WHAT IS NEEDED
From the entries that follow, copy exactly the lines beginning at the line holding "ATOM 35 C C . GLU" and continuing through the line holding "ATOM 46 O O".

[Source data]
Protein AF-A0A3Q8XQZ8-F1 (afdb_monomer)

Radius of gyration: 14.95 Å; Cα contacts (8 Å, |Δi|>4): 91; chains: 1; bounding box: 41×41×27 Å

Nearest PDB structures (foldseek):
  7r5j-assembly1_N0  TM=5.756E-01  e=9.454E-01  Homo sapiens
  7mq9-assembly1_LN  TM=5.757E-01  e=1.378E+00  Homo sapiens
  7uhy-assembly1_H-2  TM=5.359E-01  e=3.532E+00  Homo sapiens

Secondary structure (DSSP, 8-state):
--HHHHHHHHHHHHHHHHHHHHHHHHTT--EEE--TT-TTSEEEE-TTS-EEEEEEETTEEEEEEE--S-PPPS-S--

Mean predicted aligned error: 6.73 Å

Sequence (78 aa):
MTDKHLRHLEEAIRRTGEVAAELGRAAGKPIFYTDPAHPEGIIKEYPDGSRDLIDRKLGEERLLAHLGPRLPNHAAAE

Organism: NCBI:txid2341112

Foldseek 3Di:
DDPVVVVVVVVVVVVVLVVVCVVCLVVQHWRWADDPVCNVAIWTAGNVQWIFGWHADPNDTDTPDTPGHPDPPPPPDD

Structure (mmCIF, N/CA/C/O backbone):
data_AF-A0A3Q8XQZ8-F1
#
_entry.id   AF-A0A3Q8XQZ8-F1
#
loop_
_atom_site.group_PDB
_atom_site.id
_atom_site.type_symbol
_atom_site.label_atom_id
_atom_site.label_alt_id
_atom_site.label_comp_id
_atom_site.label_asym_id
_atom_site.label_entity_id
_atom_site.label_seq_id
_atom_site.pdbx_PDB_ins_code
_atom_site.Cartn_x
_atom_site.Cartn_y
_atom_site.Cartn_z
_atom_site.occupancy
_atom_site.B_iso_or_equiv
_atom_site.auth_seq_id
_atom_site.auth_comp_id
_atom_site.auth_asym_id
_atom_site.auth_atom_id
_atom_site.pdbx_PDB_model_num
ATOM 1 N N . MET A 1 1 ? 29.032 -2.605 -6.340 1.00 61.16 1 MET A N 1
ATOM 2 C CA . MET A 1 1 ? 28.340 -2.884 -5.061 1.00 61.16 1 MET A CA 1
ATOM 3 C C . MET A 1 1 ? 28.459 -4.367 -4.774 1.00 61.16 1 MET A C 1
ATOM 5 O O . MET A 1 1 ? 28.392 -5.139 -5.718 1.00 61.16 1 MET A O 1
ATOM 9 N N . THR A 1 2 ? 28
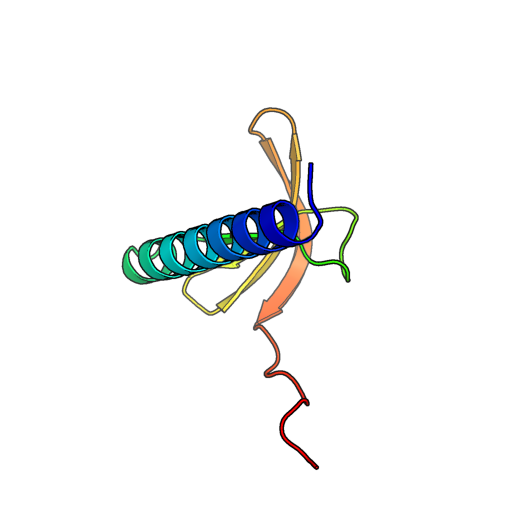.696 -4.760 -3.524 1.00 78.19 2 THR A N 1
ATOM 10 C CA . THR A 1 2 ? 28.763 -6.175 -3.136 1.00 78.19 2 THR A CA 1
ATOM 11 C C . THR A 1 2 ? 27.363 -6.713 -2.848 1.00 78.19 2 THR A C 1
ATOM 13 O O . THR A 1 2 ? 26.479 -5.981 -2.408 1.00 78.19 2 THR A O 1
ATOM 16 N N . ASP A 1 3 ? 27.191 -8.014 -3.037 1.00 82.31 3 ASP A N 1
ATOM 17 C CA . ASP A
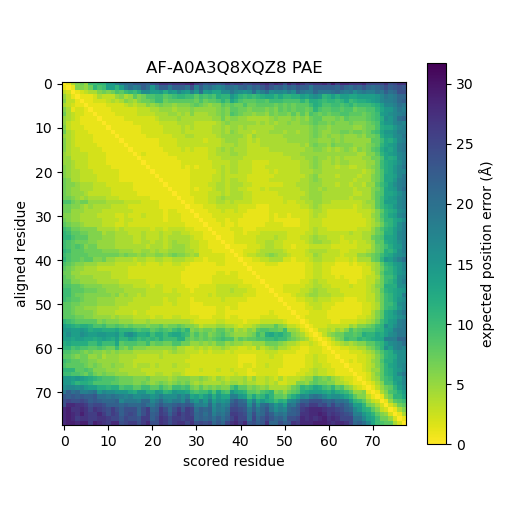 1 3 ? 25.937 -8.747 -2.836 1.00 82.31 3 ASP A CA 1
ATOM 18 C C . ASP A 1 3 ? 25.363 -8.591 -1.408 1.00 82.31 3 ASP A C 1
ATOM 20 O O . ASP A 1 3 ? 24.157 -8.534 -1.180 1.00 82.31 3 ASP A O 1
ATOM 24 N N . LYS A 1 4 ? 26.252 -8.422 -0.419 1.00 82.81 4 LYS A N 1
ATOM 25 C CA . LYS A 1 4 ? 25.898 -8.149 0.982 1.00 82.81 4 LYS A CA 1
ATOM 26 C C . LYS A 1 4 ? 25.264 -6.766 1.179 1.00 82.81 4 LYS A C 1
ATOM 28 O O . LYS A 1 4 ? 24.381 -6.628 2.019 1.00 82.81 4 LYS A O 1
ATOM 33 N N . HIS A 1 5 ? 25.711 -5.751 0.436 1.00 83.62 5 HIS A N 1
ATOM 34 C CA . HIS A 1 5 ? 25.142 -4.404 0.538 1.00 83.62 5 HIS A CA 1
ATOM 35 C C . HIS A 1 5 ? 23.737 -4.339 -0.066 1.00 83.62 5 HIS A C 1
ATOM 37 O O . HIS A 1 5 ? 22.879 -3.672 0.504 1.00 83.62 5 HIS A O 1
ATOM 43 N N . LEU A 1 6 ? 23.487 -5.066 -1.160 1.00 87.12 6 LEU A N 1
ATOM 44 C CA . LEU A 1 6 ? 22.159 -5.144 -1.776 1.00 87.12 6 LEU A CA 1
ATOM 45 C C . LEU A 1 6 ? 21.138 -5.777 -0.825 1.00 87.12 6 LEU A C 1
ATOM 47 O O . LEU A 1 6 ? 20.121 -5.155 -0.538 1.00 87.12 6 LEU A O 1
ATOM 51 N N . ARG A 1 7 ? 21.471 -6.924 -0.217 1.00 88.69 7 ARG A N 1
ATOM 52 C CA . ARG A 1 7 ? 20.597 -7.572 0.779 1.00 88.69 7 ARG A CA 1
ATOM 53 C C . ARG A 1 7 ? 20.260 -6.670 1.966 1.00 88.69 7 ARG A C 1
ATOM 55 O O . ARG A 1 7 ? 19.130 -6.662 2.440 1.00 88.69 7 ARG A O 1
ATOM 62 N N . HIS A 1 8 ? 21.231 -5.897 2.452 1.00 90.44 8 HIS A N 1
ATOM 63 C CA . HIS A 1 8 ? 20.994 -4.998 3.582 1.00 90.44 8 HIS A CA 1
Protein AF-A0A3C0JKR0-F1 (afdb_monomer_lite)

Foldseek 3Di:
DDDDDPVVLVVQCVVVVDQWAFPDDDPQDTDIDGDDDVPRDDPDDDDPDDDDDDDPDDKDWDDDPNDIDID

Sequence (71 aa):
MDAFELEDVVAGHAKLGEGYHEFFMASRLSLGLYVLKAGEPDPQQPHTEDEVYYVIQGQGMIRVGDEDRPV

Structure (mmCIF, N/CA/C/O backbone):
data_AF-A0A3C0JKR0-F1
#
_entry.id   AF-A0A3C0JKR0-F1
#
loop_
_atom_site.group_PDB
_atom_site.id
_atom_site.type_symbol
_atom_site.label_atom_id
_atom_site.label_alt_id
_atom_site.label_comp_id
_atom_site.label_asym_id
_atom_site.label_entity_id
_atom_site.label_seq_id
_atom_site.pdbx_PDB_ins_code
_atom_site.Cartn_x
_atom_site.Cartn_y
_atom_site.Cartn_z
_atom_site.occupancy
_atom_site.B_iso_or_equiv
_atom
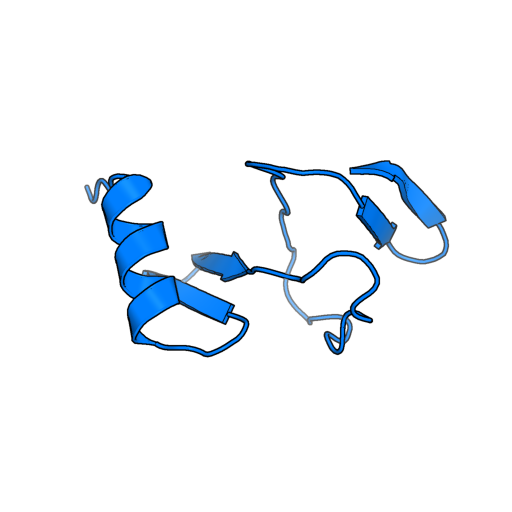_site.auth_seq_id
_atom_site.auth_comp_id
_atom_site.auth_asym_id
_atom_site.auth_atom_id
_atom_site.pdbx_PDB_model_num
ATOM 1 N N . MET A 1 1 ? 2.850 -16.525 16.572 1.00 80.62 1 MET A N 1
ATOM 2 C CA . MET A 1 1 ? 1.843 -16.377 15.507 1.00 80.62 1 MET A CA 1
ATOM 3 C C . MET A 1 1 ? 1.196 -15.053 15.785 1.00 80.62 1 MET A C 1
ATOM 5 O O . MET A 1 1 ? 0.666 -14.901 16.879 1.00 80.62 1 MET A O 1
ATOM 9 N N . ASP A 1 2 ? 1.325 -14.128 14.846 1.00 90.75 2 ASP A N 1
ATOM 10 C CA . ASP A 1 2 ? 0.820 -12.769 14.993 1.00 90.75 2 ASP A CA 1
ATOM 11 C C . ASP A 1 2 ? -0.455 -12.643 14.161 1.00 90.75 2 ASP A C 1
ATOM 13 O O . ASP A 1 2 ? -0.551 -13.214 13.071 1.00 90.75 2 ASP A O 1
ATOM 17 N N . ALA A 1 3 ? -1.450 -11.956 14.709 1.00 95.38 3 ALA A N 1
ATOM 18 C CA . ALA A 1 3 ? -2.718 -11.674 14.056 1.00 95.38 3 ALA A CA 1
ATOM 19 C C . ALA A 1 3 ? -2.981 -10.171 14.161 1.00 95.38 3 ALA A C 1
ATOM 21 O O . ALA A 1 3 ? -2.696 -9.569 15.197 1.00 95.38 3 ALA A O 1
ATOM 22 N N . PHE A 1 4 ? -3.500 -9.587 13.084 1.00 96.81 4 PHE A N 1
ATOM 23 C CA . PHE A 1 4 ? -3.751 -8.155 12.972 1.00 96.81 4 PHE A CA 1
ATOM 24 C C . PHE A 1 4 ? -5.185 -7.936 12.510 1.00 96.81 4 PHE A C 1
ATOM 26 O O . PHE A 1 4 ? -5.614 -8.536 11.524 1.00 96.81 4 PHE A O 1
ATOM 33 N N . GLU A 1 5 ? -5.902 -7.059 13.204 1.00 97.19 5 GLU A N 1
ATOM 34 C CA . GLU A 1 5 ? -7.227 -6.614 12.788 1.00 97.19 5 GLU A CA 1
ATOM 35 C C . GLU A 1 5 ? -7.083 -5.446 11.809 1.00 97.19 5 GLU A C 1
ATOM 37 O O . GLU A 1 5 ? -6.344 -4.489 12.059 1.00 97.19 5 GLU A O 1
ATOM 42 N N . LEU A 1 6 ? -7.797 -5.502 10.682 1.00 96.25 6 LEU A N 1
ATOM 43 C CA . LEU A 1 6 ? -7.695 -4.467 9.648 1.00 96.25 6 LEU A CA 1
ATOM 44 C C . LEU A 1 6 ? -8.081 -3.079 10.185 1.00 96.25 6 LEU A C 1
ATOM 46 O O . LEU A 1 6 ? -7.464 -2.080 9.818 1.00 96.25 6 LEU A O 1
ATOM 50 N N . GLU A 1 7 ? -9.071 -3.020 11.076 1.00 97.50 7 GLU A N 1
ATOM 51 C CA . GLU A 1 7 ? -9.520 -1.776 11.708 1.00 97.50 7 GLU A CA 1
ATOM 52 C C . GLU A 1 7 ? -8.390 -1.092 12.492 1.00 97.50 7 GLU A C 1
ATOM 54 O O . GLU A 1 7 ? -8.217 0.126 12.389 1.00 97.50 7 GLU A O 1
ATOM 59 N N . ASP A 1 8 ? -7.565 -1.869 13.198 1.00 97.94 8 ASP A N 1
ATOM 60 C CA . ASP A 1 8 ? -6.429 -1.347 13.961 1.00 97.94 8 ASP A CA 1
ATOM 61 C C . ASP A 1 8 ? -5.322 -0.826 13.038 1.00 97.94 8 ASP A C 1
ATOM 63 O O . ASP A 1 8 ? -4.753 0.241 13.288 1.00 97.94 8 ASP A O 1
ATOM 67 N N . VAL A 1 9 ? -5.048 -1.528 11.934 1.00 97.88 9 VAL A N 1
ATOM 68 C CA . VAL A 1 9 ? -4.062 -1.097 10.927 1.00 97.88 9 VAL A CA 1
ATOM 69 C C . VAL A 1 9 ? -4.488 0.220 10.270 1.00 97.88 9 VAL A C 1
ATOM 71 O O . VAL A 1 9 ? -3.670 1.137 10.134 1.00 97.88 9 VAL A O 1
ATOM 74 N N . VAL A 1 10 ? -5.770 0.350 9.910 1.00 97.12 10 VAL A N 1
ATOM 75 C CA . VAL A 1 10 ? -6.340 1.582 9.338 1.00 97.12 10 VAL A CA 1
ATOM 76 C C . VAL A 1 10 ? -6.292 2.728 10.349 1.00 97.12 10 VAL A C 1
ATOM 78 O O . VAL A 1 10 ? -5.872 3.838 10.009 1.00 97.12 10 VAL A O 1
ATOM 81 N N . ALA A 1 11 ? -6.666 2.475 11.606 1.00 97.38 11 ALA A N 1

THE COMPLETED TASK
ATOM 35 C C . GLU A 1 5 ? -7.083 -5.446 11.809 1.00 97.19 5 GLU A C 1
ATOM 37 O O . GLU A 1 5 ? -6.344 -4.489 12.059 1.00 97.19 5 GLU A O 1
ATOM 42 N N . LEU A 1 6 ? -7.797 -5.502 10.682 1.00 96.25 6 LEU A N 1
ATOM 43 C CA . LEU A 1 6 ? -7.695 -4.467 9.648 1.00 96.25 6 LEU A CA 1
ATOM 44 C C . LEU A 1 6 ? -8.081 -3.079 10.185 1.00 96.25 6 LEU A C 1
ATOM 46 O O . LEU A 1 6 ? -7.464 -2.080 9.818 1.00 96.25 6 LEU A O 1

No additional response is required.